» ACTIVITY
Only one stretch of the listing below is wanted: every line from the first to the line containing "ATOM 9 C CA", set down exactly.

» AVAILABLE DATA
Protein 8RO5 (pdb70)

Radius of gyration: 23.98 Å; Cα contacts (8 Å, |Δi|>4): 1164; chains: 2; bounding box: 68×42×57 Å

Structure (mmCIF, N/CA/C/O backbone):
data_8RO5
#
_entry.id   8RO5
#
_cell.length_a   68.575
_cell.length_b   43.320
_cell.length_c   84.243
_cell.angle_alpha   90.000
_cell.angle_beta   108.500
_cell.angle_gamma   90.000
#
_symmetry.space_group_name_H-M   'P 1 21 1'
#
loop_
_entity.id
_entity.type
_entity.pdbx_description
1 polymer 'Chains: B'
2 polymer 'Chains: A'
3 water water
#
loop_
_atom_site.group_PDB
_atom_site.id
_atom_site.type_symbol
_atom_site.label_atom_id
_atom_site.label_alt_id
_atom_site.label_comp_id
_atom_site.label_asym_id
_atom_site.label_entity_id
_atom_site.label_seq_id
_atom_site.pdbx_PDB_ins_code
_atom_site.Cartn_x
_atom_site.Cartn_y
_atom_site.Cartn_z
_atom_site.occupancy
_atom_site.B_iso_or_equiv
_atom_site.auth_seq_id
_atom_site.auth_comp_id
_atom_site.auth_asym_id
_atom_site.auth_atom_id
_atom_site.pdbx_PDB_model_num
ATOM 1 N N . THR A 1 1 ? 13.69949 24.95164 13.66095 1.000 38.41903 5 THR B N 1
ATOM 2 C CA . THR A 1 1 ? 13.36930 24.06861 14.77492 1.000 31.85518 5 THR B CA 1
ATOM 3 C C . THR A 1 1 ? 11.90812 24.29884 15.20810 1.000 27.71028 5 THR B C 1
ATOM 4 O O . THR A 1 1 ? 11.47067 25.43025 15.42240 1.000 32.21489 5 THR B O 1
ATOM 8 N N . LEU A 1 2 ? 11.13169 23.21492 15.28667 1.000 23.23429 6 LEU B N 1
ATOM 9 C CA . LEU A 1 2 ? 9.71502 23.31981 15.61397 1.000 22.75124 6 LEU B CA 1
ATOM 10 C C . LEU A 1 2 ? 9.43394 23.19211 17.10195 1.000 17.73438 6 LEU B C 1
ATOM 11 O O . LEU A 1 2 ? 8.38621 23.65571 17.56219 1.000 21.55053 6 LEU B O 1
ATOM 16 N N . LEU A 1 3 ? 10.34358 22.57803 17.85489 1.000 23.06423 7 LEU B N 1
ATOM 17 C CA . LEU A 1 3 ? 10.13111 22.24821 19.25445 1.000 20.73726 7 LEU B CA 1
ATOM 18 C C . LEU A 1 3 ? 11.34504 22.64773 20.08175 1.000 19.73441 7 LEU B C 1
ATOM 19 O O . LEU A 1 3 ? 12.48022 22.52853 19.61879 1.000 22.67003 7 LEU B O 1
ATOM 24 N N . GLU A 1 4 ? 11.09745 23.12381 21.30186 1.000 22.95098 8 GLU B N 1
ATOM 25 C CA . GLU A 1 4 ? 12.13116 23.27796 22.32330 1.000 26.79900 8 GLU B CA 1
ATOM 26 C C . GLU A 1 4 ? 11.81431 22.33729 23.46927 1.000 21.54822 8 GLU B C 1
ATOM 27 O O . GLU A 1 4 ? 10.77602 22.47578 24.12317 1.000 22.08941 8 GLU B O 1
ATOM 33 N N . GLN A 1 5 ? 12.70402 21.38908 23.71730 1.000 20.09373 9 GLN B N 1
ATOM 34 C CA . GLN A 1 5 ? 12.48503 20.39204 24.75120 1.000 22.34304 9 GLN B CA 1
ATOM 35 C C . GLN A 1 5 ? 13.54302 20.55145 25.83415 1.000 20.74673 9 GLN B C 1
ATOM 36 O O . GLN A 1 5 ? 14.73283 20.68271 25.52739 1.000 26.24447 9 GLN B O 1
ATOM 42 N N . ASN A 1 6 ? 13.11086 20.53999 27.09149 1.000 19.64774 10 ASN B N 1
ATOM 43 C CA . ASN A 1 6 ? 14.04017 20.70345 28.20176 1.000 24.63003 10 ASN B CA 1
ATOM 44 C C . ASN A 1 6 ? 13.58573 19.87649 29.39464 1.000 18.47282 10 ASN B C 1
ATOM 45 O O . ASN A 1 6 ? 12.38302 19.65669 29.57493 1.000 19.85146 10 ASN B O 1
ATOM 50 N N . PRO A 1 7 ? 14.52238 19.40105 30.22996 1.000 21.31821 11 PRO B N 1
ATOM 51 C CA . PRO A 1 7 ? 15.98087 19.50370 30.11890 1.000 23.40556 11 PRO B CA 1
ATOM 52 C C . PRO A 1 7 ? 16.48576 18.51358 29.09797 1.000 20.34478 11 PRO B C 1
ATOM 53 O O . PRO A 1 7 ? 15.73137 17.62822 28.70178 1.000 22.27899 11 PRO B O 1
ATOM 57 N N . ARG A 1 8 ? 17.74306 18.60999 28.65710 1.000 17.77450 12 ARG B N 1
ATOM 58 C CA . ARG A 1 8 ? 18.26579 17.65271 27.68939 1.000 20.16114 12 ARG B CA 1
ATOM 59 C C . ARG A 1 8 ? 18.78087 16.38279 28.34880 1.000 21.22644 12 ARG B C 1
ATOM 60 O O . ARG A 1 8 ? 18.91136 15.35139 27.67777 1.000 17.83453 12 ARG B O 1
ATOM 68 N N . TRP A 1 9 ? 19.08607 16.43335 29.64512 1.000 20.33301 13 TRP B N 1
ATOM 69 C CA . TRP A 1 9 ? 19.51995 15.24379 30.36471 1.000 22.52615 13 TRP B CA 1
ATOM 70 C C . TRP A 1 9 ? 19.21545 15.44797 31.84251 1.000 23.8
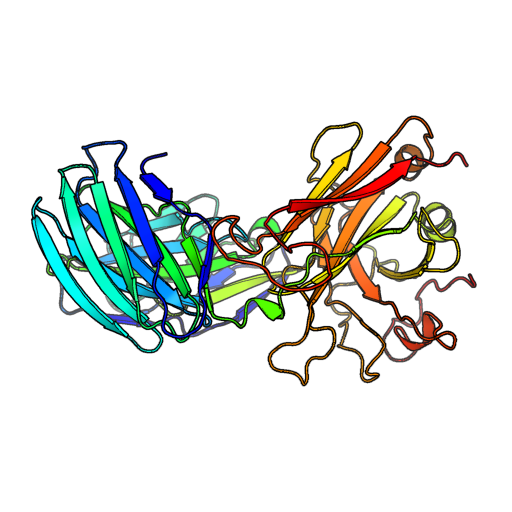9890 13 TRP B C 1
ATOM 71 O O . TRP A 1 9 ? 19.15060 16.58257 32.32651 1.000 22.44069 13 TRP B O 1
ATOM 82 N N . ARG A 1 10 ? 18.99284 14.34397 32.54603 1.000 17.88672 14 ARG B N 1
ATOM 83 C CA . ARG A 1 10 ? 18.91251 14.39776 33.99884 1.000 18.30290 14 ARG B CA 1
ATOM 84 C C . ARG A 1 10 ? 19.28736 13.05026 34.57352 1.000 17.54065 14 ARG B C 1
ATOM 85 O O . ARG A 1 10 ? 18.87212 12.00710 34.06290 1.000 15.09081 14 ARG B O 1
ATOM 93 N N . LEU A 1 11 ? 20.10194 13.08828 35.61584 1.000 13.89663 15 LEU B N 1
ATOM 94 C CA . LEU A 1 11 ? 20.32276 11.93519 36.46157 1.000 14.77740 15 LEU B CA 1
ATOM 95 C C . LEU A 1 11 ? 19.26587 11.94541 37.55206 1.000 18.07174 15 LEU B C 1
ATOM 96 O O . LEU A 1 11 ? 19.08515 12.96233 38.23248 1.000 21.73293 15 LEU B O 1
ATOM 101 N N . VAL A 1 12 ? 18.54599 10.83842 37.70001 1.000 14.60669 16 VAL B N 1
ATOM 102 C CA . VAL A 1 12 ? 17.41986 10.75516 38.62436 1.000 16.01694 16 VAL B CA 1
ATOM 103 C C . VAL A 1 12 ? 17.68551 9.62360 39.61238 1.000 18.21723 16 VAL B C 1
ATOM 104 O O . VAL A 1 12 ? 17.80423 8.46595 39.20653 1.000 18.56493 16 VAL B O 1
ATOM 108 N N . PRO A 1 13 ? 17.76273 9.89433 40.91204 1.000 17.99966 17 PRO B N 1
ATOM 109 C CA . PRO A 1 13 ? 17.93347 8.80398 41.87778 1.000 17.66695 17 PRO B CA 1
ATOM 110 C C . PRO A 1 13 ? 16.68934 7.93577 41.93457 1.000 19.21661 17 PRO B C 1
ATOM 111 O O . PRO A 1 13 ? 15.57962 8.38892 41.64971 1.000 17.70522 17 PRO B O 1
ATOM 115 N N . ARG A 1 14 ? 16.88023 6.67014 42.31114 1.000 18.07103 18 ARG B N 1
ATOM 116 C CA . ARG A 1 14 ? 15.78593 5.71034 42.23671 1.000 19.85934 18 ARG B CA 1
ATOM 117 C C . ARG A 1 14 ? 14.58853 6.19282 43.04370 1.000 22.40948 18 ARG B C 1
ATOM 118 O O . ARG A 1 14 ? 14.73528 6.73172 44.14661 1.000 22.02125 18 ARG B O 1
ATOM 126 N N . GLY A 1 15 ? 13.40239 6.02589 42.45811 1.000 20.90656 19 GLY B N 1
ATOM 127 C CA . GLY A 1 15 ? 12.14227 6.43155 43.05383 1.000 19.36197 19 GLY B CA 1
ATOM 128 C C . GLY A 1 15 ? 11.81030 7.90969 42.97610 1.000 19.00422 19 GLY B C 1
ATOM 129 O O . GLY A 1 15 ? 10.71891 8.30076 43.41630 1.000 26.00387 19 GLY B O 1
ATOM 130 N N . GLN A 1 16 ? 12.70518 8.75217 42.45412 1.000 20.40887 20 GLN B N 1
ATOM 131 C CA . GLN A 1 16 ? 12.47335 10.18874 42.44475 1.000 23.18232 20 GLN B CA 1
ATOM 132 C C . GLN A 1 16 ? 11.89955 10.60470 41.09719 1.000 15.99166 20 GLN B C 1
ATOM 133 O O . GLN A 1 16 ? 11.57851 9.76535 40.25327 1.000 19.65364 20 GLN B O 1
ATOM 139 N N . ALA A 1 17 ? 11.74442 11.91375 40.88685 1.000 17.38943 21 ALA B N 1
ATOM 140 C CA . ALA A 1 17 ? 10.96203 12.39027 39.75186 1.000 13.88061 21 ALA B CA 1
ATOM 141 C C . ALA A 1 17 ? 11.66055 13.54319 39.04190 1.000 14.21810 21 ALA B C 1
ATOM 142 O O . ALA A 1 17 ? 12.54051 14.20471 39.59638 1.000 15.01081 21 ALA B O 1
ATOM 144 N N . VAL A 1 18 ? 11.22907 13.80935 37.80538 1.000 12.02301 22 VAL B N 1
ATOM 145 C CA . VAL A 1 18 ? 11.78978 14.89791 37.00787 1.000 13.26903 22 VAL B CA 1
ATOM 146 C C . VAL A 1 18 ? 10.69157 15.46256 36.11070 1.000 15.76937 22 VAL B C 1
ATOM 147 O O . VAL A 1 18 ? 9.82575 14.72616 35.62822 1.000 16.00925 22 VAL B O 1
ATOM 151 N N . ASN A 1 19 ? 10.72255 16.77966 35.90774 1.000 18.70906 23 ASN B N 1
ATOM 152 C CA . ASN A 1 19 ? 9.75263 17.48694 35.07823 1.000 19.05854 23 ASN B CA 1
ATOM 153 C C . ASN A 1 19 ? 10.37850 17.79806 33.72895 1.000 18.07568 23 ASN B C 1
ATOM 154 O O . ASN A 1 19 ? 11.50784 18.29649 33.66500 1.000 19.38355 23 ASN B O 1
ATOM 159 N N . LEU A 1 20 ? 9.64928 17.49597 32.65582 1.000 18.09770 24 LEU B N 1
ATOM 160 C CA . LEU A 1 20 ? 10.08044 17.82102 31.30563 1.000 19.32226 24 LEU B CA 1
ATOM 161 C C . LEU A 1 20 ? 9.10061 18.81767 30.71151 1.000 17.20489 24 LEU B C 1
ATOM 162 O O . LEU A 1 20 ? 7.91660 18.83085 31.06219 1.000 18.51974 24 LEU B O 1
ATOM 167 N N . ARG A 1 21 ? 9.59747 19.63645 29.79266 1.000 18.95173 25 ARG B N 1
ATOM 168 C CA . ARG A 1 21 ? 8.74896 20.63584 29.16952 1.000 19.20811 25 ARG B CA 1
ATOM 169 C C . ARG A 1 21 ? 9.06871 20.69968 27.68693 1.000 19.51964 25 ARG B C 1
ATOM 170 O O . ARG A 1 21 ? 10.22863 20.59037 27.28143 1.000 20.26661 25 ARG B O 1
ATOM 178 N N . CYS A 1 22 ? 8.02653 20.84033 26.87808 1.000 18.80759 26 CYS B N 1
ATOM 179 C CA . CYS A 1 22 ? 8.16419 20.95466 25.43488 1.000 20.24556 26 CYS B CA 1
ATOM 180 C C . CYS A 1 22 ? 7.34460 22.14294 24.96650 1.000 17.10723 26 CYS B C 1
ATOM 181 O O . CYS A 1 22 ? 6.15611 22.23041 25.27682 1.000 20.27709 26 CYS B O 1
ATOM 184 N N . ILE A 1 23 ? 7.98363 23.05040 24.23517 1.000 22.56733 27 ILE B N 1
ATOM 185 C CA . ILE A 1 23 ? 7.34132 24.25243 23.71828 1.000 21.66932 27 ILE B CA 1
ATOM 186 C C . ILE A 1 23 ? 7.25906 24.13842 22.20717 1.000 17.05027 27 ILE B C 1
ATOM 187 O O . ILE A 1 23 ? 8.27694 23.95317 21.53291 1.000 19.91028 27 ILE B O 1
ATOM 192 N N . LEU A 1 24 ? 6.04699 24.26511 21.68218 1.000 22.99986 28 LEU B N 1
ATOM 193 C CA . LEU A 1 24 ? 5.83906 24.26457 20.24188 1.000 19.87089 28 LEU B CA 1
ATOM 194 C C . LEU A 1 24 ? 6.12392 25.65971 19.69216 1.000 21.63225 28 LEU B C 1
ATOM 195 O O . LEU A 1 24 ? 5.56900 26.65167 20.17652 1.000 23.83663 28 LEU B O 1
ATOM 200 N N . LYS A 1 25 ? 6.99425 25.73743 18.69568 1.000 20.76284 29 LYS B N 1
ATOM 201 C CA . LYS A 1 25 ? 7.42878 27.01639 18.15184 1.000 23.72841 29 LYS B CA 1
ATOM 202 C C . LYS A 1 25 ? 6.69600 27.38677 16.86938 1.000 27.89008 29 LYS B C 1
ATOM 203 O O . LYS A 1 25 ? 7.00236 28.42784 16.27545 1.000 29.08207 29 LYS B O 1
ATOM 209 N N . ASN A 1 26 ? 5.74761 26.55958 16.42640 1.000 24.00154 30 ASN B N 1
ATOM 210 C CA . ASN A 1 26 ? 5.05628 26.77647 15.15361 1.000 24.86870 30 ASN B CA 1
ATOM 211 C C . ASN A 1 26 ? 3.67116 26.16058 15.27114 1.000 24.88545 30 ASN B C 1
ATOM 212 O O . ASN A 1 26 ? 3.53019 24.93296 15.27126 1.000 24.44034 30 ASN B O 1
ATOM 217 N N . SER A 1 27 ? 2.65283 27.01976 15.34608 1.000 22.53604 31 SER B N 1
ATOM 218 C CA . SER A 1 27 ? 1.28724 26.60214 15.63387 1.000 23.01277 31 SER B CA 1
ATOM 219 C C . SER A 1 27 ? 0.69100 25.70499 14.55687 1.000 20.99044 31 SER B C 1
ATOM 220 O O . SER A 1 27 ? -0.36962 25.11800 14.79067 1.000 24.38266 31 SER B O 1
ATOM 223 N N . GLN A 1 28 ? 1.33285 25.58652 13.39757 1.000 22.84983 32 GLN B N 1
ATOM 224 C CA . GLN A 1 28 ? 0.82535 24.71603 12.34095 1.000 23.67162 32 GLN B CA 1
ATOM 225 C C . GLN A 1 28 ? 1.04404 23.23720 12.64085 1.000 20.74580 32 GLN B C 1
ATOM 226 O O . GLN A 1 28 ? 0.58275 22.39123 11.86801 1.000 17.40310 32 GLN B O 1
ATOM 232 N N . TYR A 1 29 ? 1.71495 22.89770 13.73535 1.000 18.93145 33 TYR B N 1
ATOM 233 C CA . TYR A 1 29 ? 1.93925 21.50569 14.13022 1.000 15.10598 33 TYR B CA 1
ATOM 234 C C . TYR A 1 29 ? 1.41034 21.27806 15.54140 1.000 16.35875 33 TYR B C 1
ATOM 235 O O . TYR A 1 29 ? 2.17113 20.93203 16.45230 1.000 18.59652 33 TYR B O 1
ATOM 244 N N . PRO A 1 30 ? 0.09901 21.43774 15.74937 1.000 18.58263 34 PRO B N 1
ATOM 245 C CA . PRO A 1 30 ? -0.45156 21.46059 17.10900 1.000 15.21840 34 PRO B CA 1
ATOM 246 C C . PRO A 1 30 ? -0.61426 20.10108 17.75212 1.000 16.91506 34 PRO B C 1
ATOM 247 O O . PRO A 1 30 ? -1.00794 20.03658 18.92672 1.000 18.19676 34 PRO B O 1
ATOM 251 N N . TRP A 1 31 ? -0.36580 19.01436 17.02788 1.000 14.25514 35 TRP B N 1
ATOM 252 C CA . TRP A 1 31 ? -0.51465 17.67758 17.58843 1.000 14.07152 35 TRP B CA 1
ATOM 253 C C . TRP A 1 31 ? 0.78850 17.34317 18.28985 1.000 15.50467 35 TRP B C 1
ATOM 254 O O . TRP A 1 31 ? 1.77295 17.00273 17.64028 1.000 14.84506 35 TRP B O 1
ATOM 265 N N . MET A 1 32 ? 0.79434 17.45936 19.61654 1.000 15.69707 36 MET B N 1
ATOM 266 C CA . MET A 1 32 ? 1.98174 17.26591 20.43668 1.000 14.34491 36 MET B CA 1
ATOM 267 C C . MET A 1 32 ? 1.86403 15.96738 21.21933 1.000 12.91362 36 MET B C 1
ATOM 268 O O . MET A 1 32 ? 0.80662 15.65894 21.78688 1.000 15.08914 36 MET B O 1
ATOM 273 N N . SER A 1 33 ? 2.95274 15.19697 21.23495 1.000 12.37242 37 SER B N 1
ATOM 274 C CA . SER A 1 33 ? 2.94655 13.87740 21.84063 1.000 13.86687 37 SER B CA 1
ATOM 275 C C . SER A 1 33 ? 4.22976 13.68518 22.62991 1.000 10.69335 37 SER B C 1
ATOM 276 O O . SER A 1 33 ? 5.21390 14.40408 22.43148 1.000 13.74874 37 SER B O 1
ATOM 279 N N . TRP A 1 34 ? 4.21990 12.67248 23.50138 1.000 11.61815 38 TRP B N 1
ATOM 280 C CA . TRP A 1 34 ? 5.42650 12.14847 24.13560 1.000 12.51037 38 TRP B CA 1
ATOM 281 C C . TRP A 1 34 ? 5.65065 10.71891 23.66619 1.000 11.71965 38 TRP B C 1
ATOM 282 O O . TRP A 1 34 ? 4.70761 9.91674 23.64814 1.000 10.15913 38 TRP B O 1
ATOM 293 N N . TYR A 1 35 ? 6.88746 10.41241 23.29374 1.000 10.43530 39 TYR B N 1
ATOM 294 C CA . TYR A 1 35 ? 7.36504 9.06689 22.98980 1.000 10.06130 39 TYR B CA 1
ATOM 295 C C . TYR A 1 35 ? 8.50991 8.72826 23.92719 1.000 11.26775 39 TYR B C 1
ATOM 296 O O . TYR A 1 35 ? 9.30905 9.59716 24.27293 1.000 14.21451 39 TYR B O 1
ATOM 305 N N . GLN A 1 36 ? 8.60612 7.46698 24.33076 1.000 11.09562 40 GLN B N 1
ATOM 306 C CA . GLN A 1 36 ? 9.79682 7.00988 25.03276 1.000 10.28273 40 GLN B CA 1
ATOM 307 C C . GLN A 1 36 ? 10.60807 6.09151 24.13497 1.000 12.02569 40 GLN B C 1
ATOM 308 O O . GLN A 1 36 ? 10.08397 5.46334 23.20912 1.000 12.15926 40 GLN B O 1
ATOM 314 N N . GLN A 1 37 ? 11.90583 6.04471 24.40409 1.000 11.79970 41 GLN B N 1
ATOM 315 C CA . GLN A 1 37 ? 12.77677 5.05326 23.79259 1.000 13.17411 41 GLN B CA 1
ATOM 316 C C . GLN A 1 37 ? 13.48980 4.31971 24.91555 1.000 16.01273 41 GLN B C 1
ATOM 317 O O . GLN A 1 37 ? 14.19360 4.94405 25.71887 1.000 14.60173 41 GLN B O 1
ATOM 323 N N . ASP A 1 38 ? 13.28338 3.00762 25.00084 1.000 16.39056 42 ASP B N 1
ATOM 324 C CA . ASP A 1 38 ? 13.86053 2.26558 26.10782 1.000 17.24487 42 ASP B CA 1
ATOM 325 C C . ASP A 1 38 ? 15.32513 1.93978 25.81358 1.000 16.78039 42 ASP B C 1
ATOM 326 O O . ASP A 1 38 ? 15.88136 2.30788 24.77549 1.000 16.04518 42 ASP B O 1
ATOM 331 N N . LEU A 1 39 ? 15.97593 1.25363 26.75607 1.000 16.11724 43 LEU B N 1
ATOM 332 C CA . LEU A 1 39 ? 17.39719 0.98112 26.58602 1.000 19.72488 43 LEU B CA 1
ATOM 333 C C . LEU A 1 39 ? 17.68295 -0.05590 25.50523 1.000 20.00533 43 LEU B C 1
ATOM 334 O O . LEU A 1 39 ? 18.84152 -0.17910 25.08402 1.000 20.10916 43 LEU B O 1
ATOM 339 N N . GLN A 1 40 ? 16.66614 -0.78160 25.03848 1.000 18.20072 44 GLN B N 1
ATOM 340 C CA . GLN A 1 40 ? 16.74575 -1.64468 23.86735 1.000 19.37218 44 GLN B CA 1
ATOM 341 C C . GLN A 1 40 ? 16.49913 -0.89790 22.55795 1.000 20.53593 44 GLN B C 1
ATOM 342 O O . GLN A 1 40 ? 16.47064 -1.53061 21.49520 1.000 22.84912 44 GLN B O 1
ATOM 348 N N . LYS A 1 41 ? 16.28831 0.41879 22.61477 1.000 17.33479 45 LYS B N 1
ATOM 349 C CA . LYS A 1 41 ? 16.08732 1.32282 21.47445 1.000 18.58193 45 LYS B CA 1
ATOM 350 C C . LYS A 1 41 ? 14.68790 1.20442 20.87536 1.000 18.43357 45 LYS B C 1
ATOM 351 O O . LYS A 1 41 ? 14.44648 1.71240 19.75613 1.000 17.65643 45 LYS B O 1
ATOM 357 N N . GLN A 1 42 ? 13.74310 0.57586 21.57220 1.000 15.40779 46 GLN B N 1
ATOM 358 C CA . GLN A 1 42 ? 12.36440 0.51431 21.09039 1.000 14.39348 46 GLN B CA 1
ATOM 359 C C . GLN A 1 42 ? 11.63573 1.82476 21.38440 1.000 14.27550 46 GLN B C 1
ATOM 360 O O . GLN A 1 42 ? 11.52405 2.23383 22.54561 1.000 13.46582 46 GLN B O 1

» EXPECTED OUTPUT
Protein 8RO5 (pdb70)

Radius of gyration: 23.98 Å; Cα contacts (8 Å, |Δi|>4): 1164; chains: 2; bounding box: 68×42×57 Å

Structure (mmCIF, N/CA/C/O backbone):
data_8RO5
#
_entry.id   8RO5
#
_cell.length_a   68.575
_cell.length_b   43.320
_cell.length_c   84.243
_cell.angle_alpha   90.000
_cell.angle_beta   108.500
_cell.angle_gamma   90.000
#
_symmetry.space_group_name_H-M   'P 1 21 1'
#
loop_
_entity.id
_entity.type
_entity.pdbx_description
1 polymer 'Chains: B'
2 polymer 'Chains: A'
3 water water
#
loop_
_atom_site.group_PDB
_atom_site.id
_atom_site.type_symbol
_atom_site.label_atom_id
_atom_site.label_alt_id
_atom_site.label_comp_id
_atom_site.label_asym_id
_atom_site.label_entity_id
_atom_site.label_seq_id
_atom_site.pdbx_PDB_ins_code
_atom_site.Cartn_x
_atom_site.Cartn_y
_atom_site.Cartn_z
_atom_site.occupancy
_atom_site.B_iso_or_equiv
_atom_site.auth_seq_id
_atom_site.auth_comp_id
_atom_site.auth_asym_id
_atom_site.auth_atom_id
_atom_site.pdbx_PDB_model_num
ATOM 1 N N . THR A 1 1 ? 13.69949 24.95164 13.66095 1.000 38.41903 5 THR B N 1
ATOM 2 C CA . THR A 1 1 ? 13.36930 24.06861 14.77492 1.000 31.85518 5 THR B CA 1
ATOM 3 C C . THR A 1 1 ? 11.90812 24.29884 15.20810 1.000 27.71028 5 THR B C 1
ATOM 4 O O . THR A 1 1 ? 11.47067 25.43025 15.42240 1.000 32.21489 5 THR B O 1
ATOM 8 N N . LEU A 1 2 ? 11.13169 23.21492 15.28667 1.000 23.23429 6 LEU B N 1
ATOM 9 C CA . LEU A 1 2 ? 9.71502 23.31981 15.61397 1.000 22.75124 6 LEU B CA 1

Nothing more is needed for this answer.